I feel sorry for Jay Bennett here, being persuaded to participate in a project with a seriously flawed premise.

The concept of "aesthetic atrophy" as defined by Martin Cizmar is very tunnel-visioned. Avoiding this kind of "atrophy" has everything to do with how life, art, music, literature is approached...and pretty much nothing to do with only listening to new music. Is it "good" simply because it's new. Naah.

I think "aesthetic atrophy" is avoided by an open-minded approach to all things experienced and not-yet-experienced. "New" can also mean, say, music I've never heard before. That's new to me. Listening only to music that's new can be just just as atrophying as someone who's addicted to the classic rock of various decades. It's about limiting your vision.

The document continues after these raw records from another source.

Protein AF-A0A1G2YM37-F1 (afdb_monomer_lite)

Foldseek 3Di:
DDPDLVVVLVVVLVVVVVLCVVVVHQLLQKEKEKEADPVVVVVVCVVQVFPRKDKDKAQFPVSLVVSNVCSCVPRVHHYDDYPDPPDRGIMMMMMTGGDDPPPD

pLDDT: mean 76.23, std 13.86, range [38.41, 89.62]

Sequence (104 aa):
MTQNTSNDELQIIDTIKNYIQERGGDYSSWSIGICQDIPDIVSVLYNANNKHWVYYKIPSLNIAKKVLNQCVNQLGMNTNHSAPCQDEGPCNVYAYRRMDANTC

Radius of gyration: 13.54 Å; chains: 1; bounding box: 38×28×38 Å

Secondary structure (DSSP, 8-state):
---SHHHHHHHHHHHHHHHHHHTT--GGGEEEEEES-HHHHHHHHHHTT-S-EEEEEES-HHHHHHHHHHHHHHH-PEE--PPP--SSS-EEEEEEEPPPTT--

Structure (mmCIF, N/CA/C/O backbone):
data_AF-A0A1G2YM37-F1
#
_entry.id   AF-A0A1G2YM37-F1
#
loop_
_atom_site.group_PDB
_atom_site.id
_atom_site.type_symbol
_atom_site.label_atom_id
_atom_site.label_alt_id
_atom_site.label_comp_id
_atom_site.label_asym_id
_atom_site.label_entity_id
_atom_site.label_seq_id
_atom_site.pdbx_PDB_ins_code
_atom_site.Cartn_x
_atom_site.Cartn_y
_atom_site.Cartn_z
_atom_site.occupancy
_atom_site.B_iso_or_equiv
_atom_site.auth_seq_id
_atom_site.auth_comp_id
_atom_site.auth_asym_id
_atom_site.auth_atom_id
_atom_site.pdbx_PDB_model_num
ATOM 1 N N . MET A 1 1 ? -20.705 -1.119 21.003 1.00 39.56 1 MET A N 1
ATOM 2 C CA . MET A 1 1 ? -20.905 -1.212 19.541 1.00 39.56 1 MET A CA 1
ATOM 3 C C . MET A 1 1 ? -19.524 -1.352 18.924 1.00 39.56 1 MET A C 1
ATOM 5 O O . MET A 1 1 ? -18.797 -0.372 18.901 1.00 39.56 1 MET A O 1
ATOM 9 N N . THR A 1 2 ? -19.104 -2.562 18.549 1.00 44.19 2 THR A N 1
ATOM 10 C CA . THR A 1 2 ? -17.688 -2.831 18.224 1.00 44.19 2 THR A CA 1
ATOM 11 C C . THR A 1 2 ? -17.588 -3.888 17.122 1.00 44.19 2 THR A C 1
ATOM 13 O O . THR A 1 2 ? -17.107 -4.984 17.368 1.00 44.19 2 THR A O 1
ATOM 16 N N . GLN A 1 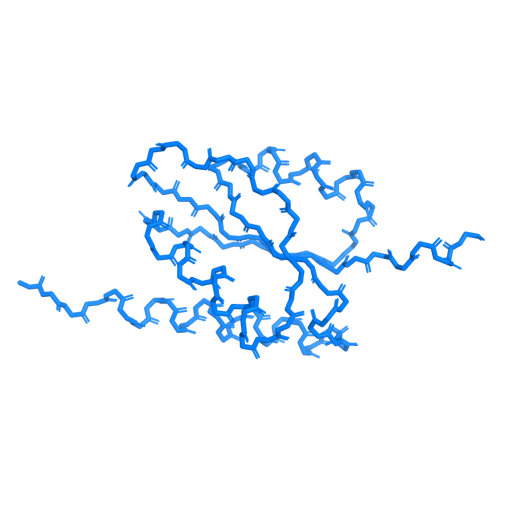3 ? -18.128 -3.615 15.926 1.00 41.94 3 GLN A N 1
ATOM 17 C CA . GLN A 1 3 ? -18.133 -4.611 14.834 1.00 41.94 3 GLN A CA 1
ATOM 18 C C . GLN A 1 3 ? -17.945 -4.084 13.395 1.00 41.94 3 GLN A C 1
ATOM 20 O O . GLN A 1 3 ? -18.117 -4.866 12.471 1.00 41.94 3 GLN A O 1
ATOM 25 N N . ASN A 1 4 ? -17.516 -2.836 13.156 1.00 51.72 4 ASN A N 1
ATOM 26 C CA . ASN A 1 4 ? -17.355 -2.350 11.766 1.00 51.72 4 ASN A CA 1
ATOM 27 C C . ASN A 1 4 ? -15.913 -2.200 11.257 1.00 51.72 4 ASN A C 1
ATOM 29 O O . ASN A 1 4 ? -15.716 -2.069 10.058 1.00 51.72 4 ASN A O 1
ATOM 33 N N . THR A 1 5 ? -14.887 -2.280 12.104 1.00 51.75 5 THR A N 1
ATOM 34 C CA . THR A 1 5 ? -13.505 -1.995 11.673 1.00 51.75 5 THR A CA 1
ATOM 35 C C . THR A 1 5 ? -12.838 -3.109 10.863 1.00 51.75 5 THR A C 1
ATOM 37 O O . THR A 1 5 ? -11.880 -2.838 10.146 1.00 51.75 5 THR A O 1
ATOM 40 N N . SER A 1 6 ? -13.321 -4.351 10.947 1.00 57.84 6 SER A N 1
ATOM 41 C CA . SER A 1 6 ? -12.726 -5.490 10.229 1.00 57.84 6 SER A CA 1
ATOM 42 C C . SER A 1 6 ? -13.097 -5.543 8.744 1.00 57.84 6 SER A C 1
ATOM 44 O O . SER A 1 6 ? -12.301 -6.023 7.942 1.00 57.84 6 SER A O 1
ATOM 46 N N . ASN A 1 7 ? -14.278 -5.043 8.367 1.00 67.81 7 ASN A N 1
ATOM 47 C CA . ASN A 1 7 ? -14.730 -5.076 6.974 1.00 67.81 7 ASN A CA 1
ATOM 48 C C . ASN A 1 7 ? -14.032 -4.012 6.126 1.00 67.81 7 ASN A C 1
ATOM 50 O O . ASN A 1 7 ? -13.621 -4.311 5.008 1.00 67.81 7 ASN A O 1
ATOM 54 N N . ASP A 1 8 ? -13.840 -2.811 6.675 1.00 70.31 8 ASP A N 1
ATOM 55 C CA . ASP A 1 8 ? -13.178 -1.712 5.966 1.00 70.31 8 ASP A CA 1
ATOM 56 C C . ASP A 1 8 ? -11.725 -2.073 5.612 1.00 70.31 8 ASP A C 1
ATOM 58 O O . ASP A 1 8 ? -11.259 -1.815 4.506 1.00 70.31 8 ASP A O 1
ATOM 62 N N . GLU A 1 9 ? -11.016 -2.735 6.532 1.00 77.50 9 GLU A N 1
ATOM 63 C CA . GLU A 1 9 ? -9.627 -3.163 6.337 1.00 77.50 9 GLU A CA 1
ATOM 64 C C . GLU A 1 9 ? -9.489 -4.177 5.191 1.00 77.50 9 GLU A C 1
ATOM 66 O O . GLU A 1 9 ? -8.661 -3.999 4.295 1.00 77.50 9 GLU A O 1
ATOM 71 N N . LEU A 1 10 ? -10.334 -5.214 5.189 1.00 80.25 10 LEU A N 1
ATOM 72 C CA . LEU A 1 10 ? -10.341 -6.246 4.151 1.00 80.25 10 LEU A CA 1
ATOM 73 C C . LEU A 1 10 ? -10.739 -5.673 2.788 1.00 80.25 10 LEU A C 1
ATOM 75 O O . LEU A 1 10 ? -10.099 -5.984 1.786 1.00 80.25 10 LEU A O 1
ATOM 79 N N . GLN A 1 11 ? -11.737 -4.785 2.750 1.00 83.50 11 GLN A N 1
ATOM 80 C CA . GLN A 1 11 ? -12.156 -4.123 1.515 1.00 83.50 11 GLN A CA 1
ATOM 81 C C . GLN A 1 11 ? -11.033 -3.284 0.901 1.00 83.50 11 GLN A C 1
ATOM 83 O O . GLN A 1 11 ? -10.837 -3.317 -0.315 1.00 83.50 11 GLN A O 1
ATOM 88 N N . ILE A 1 12 ? -10.263 -2.559 1.716 1.00 83.88 12 ILE A N 1
ATOM 89 C CA . ILE A 1 12 ? -9.128 -1.768 1.224 1.00 83.88 12 ILE A CA 1
ATOM 90 C C . ILE A 1 12 ? -8.051 -2.687 0.644 1.00 83.88 12 ILE A C 1
ATOM 92 O O . ILE A 1 12 ? -7.560 -2.432 -0.456 1.00 83.88 12 ILE A O 1
ATOM 96 N N . ILE A 1 13 ? -7.712 -3.770 1.345 1.00 86.50 13 ILE A N 1
ATOM 97 C CA . ILE A 1 13 ? -6.712 -4.740 0.882 1.00 86.50 13 ILE A CA 1
ATOM 98 C C . ILE A 1 13 ? -7.144 -5.380 -0.437 1.00 86.50 13 ILE A C 1
ATOM 100 O O . ILE A 1 13 ? -6.345 -5.440 -1.370 1.00 86.50 13 ILE A O 1
ATOM 104 N N . ASP A 1 14 ? -8.399 -5.812 -0.554 1.00 88.62 14 ASP A N 1
ATOM 105 C CA . ASP A 1 14 ? -8.903 -6.399 -1.796 1.00 88.62 14 ASP A CA 1
ATOM 106 C C . ASP A 1 14 ? -8.955 -5.380 -2.936 1.00 88.62 14 ASP A C 1
ATOM 108 O O . ASP A 1 14 ? -8.624 -5.717 -4.071 1.00 88.62 14 ASP A O 1
ATOM 112 N N . THR A 1 15 ? -9.262 -4.113 -2.650 1.00 86.81 15 THR A N 1
ATOM 113 C CA . THR A 1 15 ? -9.214 -3.065 -3.679 1.00 86.81 15 THR A CA 1
ATOM 114 C C . THR A 1 15 ? -7.778 -2.819 -4.157 1.00 86.81 15 THR A C 1
ATOM 116 O O . THR A 1 15 ? -7.547 -2.721 -5.363 1.00 86.81 15 THR A O 1
ATOM 119 N N . ILE A 1 16 ? -6.798 -2.788 -3.244 1.00 86.62 16 ILE A N 1
ATOM 120 C CA . ILE A 1 16 ? -5.370 -2.692 -3.590 1.00 86.62 16 ILE A CA 1
ATOM 121 C C . ILE A 1 16 ? -4.947 -3.900 -4.435 1.00 86.62 16 ILE A C 1
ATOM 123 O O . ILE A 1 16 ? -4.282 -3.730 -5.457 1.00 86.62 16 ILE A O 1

I listened to plenty of crap in my 20s and 30s, much of it I'll never listen to again, and no loss. Real art keeps up a continuing dialogue with the listener over time, and so do musicians who are artists. What's pathetic is someone -- no matter the age -- who's focused mainly on what's hip/hot etc etc. That's what I call pathetic. I know quite a few people slip-sliding into middle-age (or firmly in it), who are way more open to a variety of music than they ever were as 20-somethings...but thumbs up to open-minded listeners of all ages.

So...I think the task that Martin Cizmar has put Jay Bennett to is a very limiting one, as likely to induce atrophy as any Classic Rock Hot 100 list. Jay -- throw off those chains, free yourself and listen to and review anything you damn well please...

Jay Bennett
Jay Bennett

I agree that Surfer Blood is one of the better CDs I've heard this year.

Of course this project's pretentious. It's high-concept, so it can't avoid some pretension.


Doing something and then saying you're not doing it just makes you even more of a pretentious a-hole with no real talent.

Surfer Blood is the best thing released this year. I'll take being called a critic in saying that.